3. Conclusions and implications
The epidemiological paths of HIV infection and AIDS characteristics as a recent and transmissible and lethal disease, the possibility of being transmitted by asymptomatic indiviuals during HIVs long incubation period and its reduced infectiousness level, controlled by changeable behaviors, make the virus primary prevention a great challenge for all professionals involved in Health Education. The number of elementary schools with HIV positive students and with students who live day by day with patients infected with HIV/AIDS or with someone who knows those patients will, unfortunately, increase. These students often know, but do not apply the basic individual and collective hygiene rules which allow them now, and in the future, to avoid running the risk of being infected with HIV or other pathogenic agents.
Risk reducing programs concerning HIV infection, based on a model whose main guide-lines consist of a cross-sectional approach of the health issues related to AIDS included in the curriculum of Sciences, the active participation of students as a methodological strategy (making use, mainly, of practical work) and the use of the Social Cognitive Learning Theory as a psychosocial model for a change in behavior, seem to be quite interesting and effective in what concerns interventions in compulsory education.
Teachers lack training in that area since Health Education teacher training in Portugal usually consists of three to four days updating courses, short modules included in curricular subjects in in-service training (except for some Schools of Education and Universities that teach Health Education) or support texts, information pamphlets or the participation in meetings on scientific issues, during pre-service training. In this country, the appearance of in-service training courses and post-graduation in Health Education is quite new.
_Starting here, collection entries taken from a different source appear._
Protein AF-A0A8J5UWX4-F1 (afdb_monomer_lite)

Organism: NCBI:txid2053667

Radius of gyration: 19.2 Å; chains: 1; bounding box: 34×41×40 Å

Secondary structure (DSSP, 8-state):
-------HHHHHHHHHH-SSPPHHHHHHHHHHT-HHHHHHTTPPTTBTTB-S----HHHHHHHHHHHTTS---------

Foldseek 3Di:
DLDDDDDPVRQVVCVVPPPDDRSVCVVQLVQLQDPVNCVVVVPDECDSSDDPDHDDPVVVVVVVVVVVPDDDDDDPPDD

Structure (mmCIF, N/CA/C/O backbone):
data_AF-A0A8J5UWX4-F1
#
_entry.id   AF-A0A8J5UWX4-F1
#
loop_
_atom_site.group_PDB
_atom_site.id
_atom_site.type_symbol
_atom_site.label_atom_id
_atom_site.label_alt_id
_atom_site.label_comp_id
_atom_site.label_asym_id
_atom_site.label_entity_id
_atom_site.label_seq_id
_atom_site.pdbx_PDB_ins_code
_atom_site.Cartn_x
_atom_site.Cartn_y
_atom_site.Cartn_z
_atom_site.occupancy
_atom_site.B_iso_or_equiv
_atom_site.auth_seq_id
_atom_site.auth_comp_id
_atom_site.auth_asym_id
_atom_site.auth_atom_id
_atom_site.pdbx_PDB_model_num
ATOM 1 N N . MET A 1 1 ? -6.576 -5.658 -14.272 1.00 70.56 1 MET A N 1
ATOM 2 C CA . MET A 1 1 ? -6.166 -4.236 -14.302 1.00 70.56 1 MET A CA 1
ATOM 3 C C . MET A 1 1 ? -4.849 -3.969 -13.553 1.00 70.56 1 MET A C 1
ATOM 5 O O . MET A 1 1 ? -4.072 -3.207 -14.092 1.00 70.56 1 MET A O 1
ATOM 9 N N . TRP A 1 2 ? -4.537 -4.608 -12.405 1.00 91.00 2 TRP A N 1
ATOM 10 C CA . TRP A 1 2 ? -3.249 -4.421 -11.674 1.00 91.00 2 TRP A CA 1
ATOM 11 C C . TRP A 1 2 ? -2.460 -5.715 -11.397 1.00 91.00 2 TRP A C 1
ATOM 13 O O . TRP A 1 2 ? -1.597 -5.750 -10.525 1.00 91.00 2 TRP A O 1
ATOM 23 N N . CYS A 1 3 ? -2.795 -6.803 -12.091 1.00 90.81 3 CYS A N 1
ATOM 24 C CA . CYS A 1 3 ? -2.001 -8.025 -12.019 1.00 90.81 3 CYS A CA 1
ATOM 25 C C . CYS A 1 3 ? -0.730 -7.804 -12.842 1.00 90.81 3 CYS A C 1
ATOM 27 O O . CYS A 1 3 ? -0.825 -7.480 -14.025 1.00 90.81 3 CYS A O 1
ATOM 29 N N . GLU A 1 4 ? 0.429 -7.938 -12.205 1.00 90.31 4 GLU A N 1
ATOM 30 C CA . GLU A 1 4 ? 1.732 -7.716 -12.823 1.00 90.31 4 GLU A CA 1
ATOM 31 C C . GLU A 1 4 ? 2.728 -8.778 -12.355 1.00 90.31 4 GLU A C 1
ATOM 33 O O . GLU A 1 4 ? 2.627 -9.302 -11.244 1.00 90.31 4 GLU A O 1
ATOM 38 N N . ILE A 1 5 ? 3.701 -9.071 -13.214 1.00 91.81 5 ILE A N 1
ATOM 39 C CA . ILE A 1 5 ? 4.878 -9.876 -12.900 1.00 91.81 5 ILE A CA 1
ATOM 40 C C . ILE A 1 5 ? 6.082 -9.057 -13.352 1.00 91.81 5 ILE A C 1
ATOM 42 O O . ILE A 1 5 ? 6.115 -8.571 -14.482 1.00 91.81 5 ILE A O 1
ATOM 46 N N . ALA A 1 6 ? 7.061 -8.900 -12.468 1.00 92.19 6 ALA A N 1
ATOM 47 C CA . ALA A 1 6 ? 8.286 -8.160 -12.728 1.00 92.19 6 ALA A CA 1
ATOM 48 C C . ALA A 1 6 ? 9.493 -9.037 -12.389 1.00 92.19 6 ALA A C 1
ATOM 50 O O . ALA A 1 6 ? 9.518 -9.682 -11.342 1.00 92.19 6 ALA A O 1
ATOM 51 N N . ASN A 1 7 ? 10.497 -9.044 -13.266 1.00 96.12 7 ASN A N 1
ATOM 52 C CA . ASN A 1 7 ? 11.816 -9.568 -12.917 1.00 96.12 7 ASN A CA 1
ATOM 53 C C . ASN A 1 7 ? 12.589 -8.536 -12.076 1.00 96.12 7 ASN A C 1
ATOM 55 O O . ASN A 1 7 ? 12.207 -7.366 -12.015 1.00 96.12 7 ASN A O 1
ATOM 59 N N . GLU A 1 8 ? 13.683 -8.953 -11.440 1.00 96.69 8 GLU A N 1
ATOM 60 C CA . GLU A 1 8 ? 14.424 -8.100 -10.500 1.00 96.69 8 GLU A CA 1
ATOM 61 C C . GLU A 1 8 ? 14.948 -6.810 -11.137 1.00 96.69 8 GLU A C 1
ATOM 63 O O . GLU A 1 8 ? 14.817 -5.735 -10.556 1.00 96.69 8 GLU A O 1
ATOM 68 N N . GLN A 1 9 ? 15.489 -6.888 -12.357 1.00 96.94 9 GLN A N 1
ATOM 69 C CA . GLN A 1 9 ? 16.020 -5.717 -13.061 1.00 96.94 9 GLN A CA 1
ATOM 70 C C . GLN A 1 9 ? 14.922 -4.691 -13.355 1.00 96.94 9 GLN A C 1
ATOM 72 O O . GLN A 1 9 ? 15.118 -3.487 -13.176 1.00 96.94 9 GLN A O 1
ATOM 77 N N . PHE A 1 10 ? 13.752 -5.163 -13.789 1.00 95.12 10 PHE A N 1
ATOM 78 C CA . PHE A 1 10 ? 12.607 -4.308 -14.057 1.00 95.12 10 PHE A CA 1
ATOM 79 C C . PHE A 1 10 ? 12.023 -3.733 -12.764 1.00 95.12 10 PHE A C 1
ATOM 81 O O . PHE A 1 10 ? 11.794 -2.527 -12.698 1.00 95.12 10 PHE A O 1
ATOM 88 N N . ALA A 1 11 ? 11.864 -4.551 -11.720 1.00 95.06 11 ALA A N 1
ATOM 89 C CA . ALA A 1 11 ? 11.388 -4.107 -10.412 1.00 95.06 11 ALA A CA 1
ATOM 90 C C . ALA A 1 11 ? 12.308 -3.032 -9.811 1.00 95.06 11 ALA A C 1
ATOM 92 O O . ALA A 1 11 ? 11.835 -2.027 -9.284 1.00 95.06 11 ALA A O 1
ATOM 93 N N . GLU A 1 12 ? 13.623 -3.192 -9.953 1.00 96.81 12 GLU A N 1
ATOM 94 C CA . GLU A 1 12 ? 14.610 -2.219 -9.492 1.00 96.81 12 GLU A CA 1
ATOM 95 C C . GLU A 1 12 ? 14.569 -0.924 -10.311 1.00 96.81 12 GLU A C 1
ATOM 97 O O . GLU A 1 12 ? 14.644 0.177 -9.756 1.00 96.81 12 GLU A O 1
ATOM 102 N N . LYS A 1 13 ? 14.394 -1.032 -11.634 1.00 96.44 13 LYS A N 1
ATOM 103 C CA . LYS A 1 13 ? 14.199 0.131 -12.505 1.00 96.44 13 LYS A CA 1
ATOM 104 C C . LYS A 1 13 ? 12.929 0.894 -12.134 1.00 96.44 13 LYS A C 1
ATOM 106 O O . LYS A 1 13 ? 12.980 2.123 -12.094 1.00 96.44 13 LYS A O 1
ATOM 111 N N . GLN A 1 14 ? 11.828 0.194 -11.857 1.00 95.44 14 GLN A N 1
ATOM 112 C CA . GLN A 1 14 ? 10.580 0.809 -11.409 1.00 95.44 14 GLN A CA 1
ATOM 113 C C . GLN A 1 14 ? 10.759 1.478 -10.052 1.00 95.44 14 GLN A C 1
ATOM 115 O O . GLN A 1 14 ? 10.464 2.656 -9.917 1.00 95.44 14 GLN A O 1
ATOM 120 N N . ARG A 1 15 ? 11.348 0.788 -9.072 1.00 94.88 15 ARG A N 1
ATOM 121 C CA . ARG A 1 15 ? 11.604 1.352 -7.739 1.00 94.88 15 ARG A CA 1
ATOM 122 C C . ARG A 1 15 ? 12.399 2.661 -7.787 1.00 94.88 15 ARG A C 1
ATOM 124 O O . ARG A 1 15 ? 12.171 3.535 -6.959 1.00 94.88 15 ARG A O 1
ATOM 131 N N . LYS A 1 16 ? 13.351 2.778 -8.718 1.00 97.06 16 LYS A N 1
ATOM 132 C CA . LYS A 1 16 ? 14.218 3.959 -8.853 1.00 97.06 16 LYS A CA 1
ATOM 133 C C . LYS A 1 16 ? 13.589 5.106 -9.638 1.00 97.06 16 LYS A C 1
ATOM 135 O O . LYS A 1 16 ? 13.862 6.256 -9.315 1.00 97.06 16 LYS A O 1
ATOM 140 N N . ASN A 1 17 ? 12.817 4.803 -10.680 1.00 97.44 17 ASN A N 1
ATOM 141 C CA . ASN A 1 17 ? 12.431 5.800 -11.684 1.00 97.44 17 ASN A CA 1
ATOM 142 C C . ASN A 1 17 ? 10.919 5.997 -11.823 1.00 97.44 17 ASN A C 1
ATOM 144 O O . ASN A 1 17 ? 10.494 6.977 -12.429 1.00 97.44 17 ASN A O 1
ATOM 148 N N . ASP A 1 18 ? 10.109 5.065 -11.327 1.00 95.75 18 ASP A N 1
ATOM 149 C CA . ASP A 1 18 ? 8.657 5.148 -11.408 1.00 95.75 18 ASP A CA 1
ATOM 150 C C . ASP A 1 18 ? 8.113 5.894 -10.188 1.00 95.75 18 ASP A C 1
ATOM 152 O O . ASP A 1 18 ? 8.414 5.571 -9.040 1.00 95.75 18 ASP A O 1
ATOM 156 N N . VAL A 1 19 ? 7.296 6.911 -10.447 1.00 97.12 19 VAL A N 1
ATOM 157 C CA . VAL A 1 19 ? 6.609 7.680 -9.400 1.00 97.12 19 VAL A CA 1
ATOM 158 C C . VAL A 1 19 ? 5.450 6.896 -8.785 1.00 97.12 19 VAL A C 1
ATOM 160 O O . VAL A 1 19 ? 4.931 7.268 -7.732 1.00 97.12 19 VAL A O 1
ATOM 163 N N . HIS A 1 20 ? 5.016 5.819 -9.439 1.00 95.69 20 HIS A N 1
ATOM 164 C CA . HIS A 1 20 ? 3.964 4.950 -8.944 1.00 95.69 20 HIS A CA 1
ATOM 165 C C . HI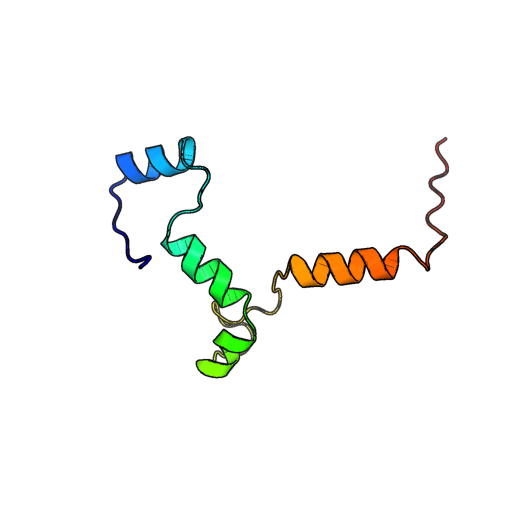S A 1 20 ? 4.537 3.853 -8.049 1.00 95.69 20 HIS A C 1
ATOM 167 O O . HIS A 1 20 ? 5.600 3.290 -8.299 1.00 95.69 20 HIS A O 1
ATOM 173 N N . SER A 1 21 ? 3.775 3.471 -7.025 1.00 94.56 21 SER A N 1
ATOM 174 C CA . SER A 1 21 ? 4.064 2.238 -6.292 1.00 94.56 21 SER A CA 1
ATOM 175 C C . SER A 1 21 ? 3.846 1.008 -7.192 1.00 94.56 21 SER A C 1
ATOM 177 O O . SER A 1 21 ? 2.986 1.059 -8.075 1.00 94.56 21 SER A O 1
ATOM 179 N N . PRO A 1 22 ? 4.532 -0.121 -6.941 1.00 95.00 22 PRO A N 1
ATOM 180 C CA . PRO A 1 22 ? 4.253 -1.378 -7.636 1.00 95.00 22 PRO A CA 1
ATOM 181 C C . PRO A 1 22 ? 2.773 -1.768 -7.528 1.00 95.00 22 PRO A C 1
ATOM 183 O O . PRO A 1 22 ? 2.146 -1.556 -6.482 1.00 95.00 22 PRO A O 1
ATOM 186 N N . GLY A 1 23 ? 2.209 -2.356 -8.579 1.00 94.56 23 GLY A N 1
ATOM 187 C CA . GLY A 1 23 ? 0.801 -2.737 -8.693 1.00 94.56 23 GLY A CA 1
ATOM 188 C C . GLY A 1 23 ? 0.293 -3.561 -7.511 1.00 94.56 23 GLY A C 1
ATOM 189 O O . GLY A 1 23 ? -0.782 -3.268 -6.982 1.00 94.56 23 GLY A O 1
ATOM 190 N N . ARG A 1 24 ? 1.095 -4.509 -7.003 1.00 93.94 24 ARG A N 1
ATOM 191 C CA . ARG A 1 24 ? 0.745 -5.280 -5.791 1.00 93.94 24 ARG A CA 1
ATOM 192 C C . ARG A 1 24 ? 0.498 -4.375 -4.581 1.00 93.94 24 ARG A C 1
ATOM 194 O O . ARG A 1 24 ? -0.482 -4.563 -3.865 1.00 93.94 24 ARG A O 1
ATOM 201 N N . ILE A 1 25 ? 1.376 -3.401 -4.349 1.00 94.94 25 ILE A N 1
ATOM 202 C CA . ILE A 1 25 ? 1.278 -2.482 -3.207 1.00 94.94 25 ILE A CA 1
ATOM 203 C C . ILE A 1 25 ? 0.140 -1.483 -3.412 1.00 94.94 25 ILE A C 1
ATOM 205 O O . ILE A 1 25 ? -0.585 -1.192 -2.464 1.00 94.94 25 ILE A O 1
ATOM 209 N N . ARG A 1 26 ? -0.076 -1.013 -4.649 1.00 95.44 26 ARG A N 1
ATOM 210 C CA . ARG A 1 26 ? -1.215 -0.146 -4.990 1.00 95.44 26 ARG A CA 1
ATOM 211 C C . ARG A 1 26 ? -2.542 -0.807 -4.650 1.00 95.44 26 ARG A C 1
ATOM 213 O O . ARG A 1 26 ? -3.402 -0.167 -4.056 1.00 95.44 26 ARG A O 1
ATOM 220 N N . LEU A 1 27 ? -2.697 -2.076 -5.024 1.00 95.38 27 LEU A N 1
ATOM 221 C CA . LEU A 1 27 ? -3.922 -2.819 -4.772 1.00 95.38 27 LEU A CA 1
ATOM 222 C C . LEU A 1 27 ? -4.104 -3.085 -3.277 1.00 95.38 27 LEU A C 1
ATOM 224 O O . LEU A 1 27 ? -5.118 -2.692 -2.713 1.00 95.38 27 LEU A O 1
ATOM 228 N N . LEU A 1 28 ? -3.120 -3.706 -2.622 1.00 96.19 28 LEU A N 1
ATOM 229 C CA . LEU A 1 28 ? -3.251 -4.081 -1.213 1.00 96.19 28 LEU A CA 1
ATOM 230 C C . LEU A 1 28 ? -3.409 -2.854 -0.313 1.00 96.19 28 LEU A C 1
ATOM 232 O O . LEU A 1 28 ? -4.376 -2.781 0.435 1.00 96.19 28 LEU A O 1
ATOM 236 N N . GLY A 1 29 ? -2.549 -1.844 -0.457 1.00 95.44 29 GLY A N 1
ATOM 237 C CA . GLY A 1 29 ? -2.597 -0.650 0.385 1.00 95.44 29 GLY A CA 1
ATOM 238 C C . GLY A 1 29 ? -3.912 0.122 0.262 1.00 95.44 29 GLY A C 1
ATOM 239 O O . GLY A 1 29 ? -4.419 0.632 1.259 1.00 95.44 29 GLY A O 1
ATOM 240 N N . ALA A 1 30 ? -4.514 0.191 -0.929 1.00 95.38 30 ALA A N 1
ATOM 241 C CA . ALA A 1 30 ? -5.828 0.814 -1.088 1.00 95.38 30 ALA A CA 1
ATOM 242 C C . ALA A 1 30 ? -6.935 0.007 -0.385 1.00 95.38 30 ALA A C 1
ATOM 244 O O . ALA A 1 30 ? -7.777 0.583 0.304 1.00 95.38 30 ALA A O 1
ATOM 245 N N . LEU A 1 31 ? -6.920 -1.321 -0.528 1.00 96.75 31 LEU A N 1
ATOM 246 C CA . LEU A 1 31 ? -7.947 -2.206 0.024 1.00 96.75 31 LEU A CA 1
ATOM 247 C C . LEU A 1 31 ? -7.857 -2.342 1.552 1.00 96.75 31 LEU A C 1
ATOM 249 O O . LEU A 1 31 ? -8.884 -2.289 2.223 1.00 96.75 31 LEU A O 1
ATOM 253 N N . GLU A 1 32 ? -6.650 -2.436 2.115 1.00 97.62 32 GLU A N 1
ATOM 254 C CA . GLU A 1 32 ? -6.412 -2.463 3.569 1.00 97.62 32 GLU A CA 1
ATOM 255 C C . GLU A 1 32 ? -7.001 -1.228 4.271 1.00 97.62 32 GLU A C 1
ATOM 257 O O . GLU A 1 32 ? -7.511 -1.306 5.395 1.00 97.62 32 GLU A O 1
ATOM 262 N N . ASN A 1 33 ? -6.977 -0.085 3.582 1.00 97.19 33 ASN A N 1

Therefore, this research aims to reduce some existing difficulties and/or needs of both researchers and, mainly, teachers who are trying to implement projects related to primary prevention of HIV/AIDS infection in the educational community, before students leave compulsory education, namely (Vilaça, 1999): (1). the acquisition and elaboration of properly tested and evaluated didactic material, for the organization of projects in elementary school; (2). the elaboration of educational projects adjusted to the specific reality of each school, with a theoretical corpus of references that allows us to evaluate the level of achievement of the intended goals; (3). the validation of evaluation instruments that may allow us to analyze the efficacy level of the projects which have been developed; and (4). teachers in pre-service and in-service training in order to develop skills for the elaboration and implementation of projects concerning primary prevention of HIV/AIDS infection, adjusted to the different education realities.
FOOTNOTES
1. This research was partially supported by Instituto de Inovação Educacional (P nº 88/99- Primary Prevention of HIV/AIDS in School Community: A Leading Intervention Program in Compulsory Education) and Programa FOCO, medida 2.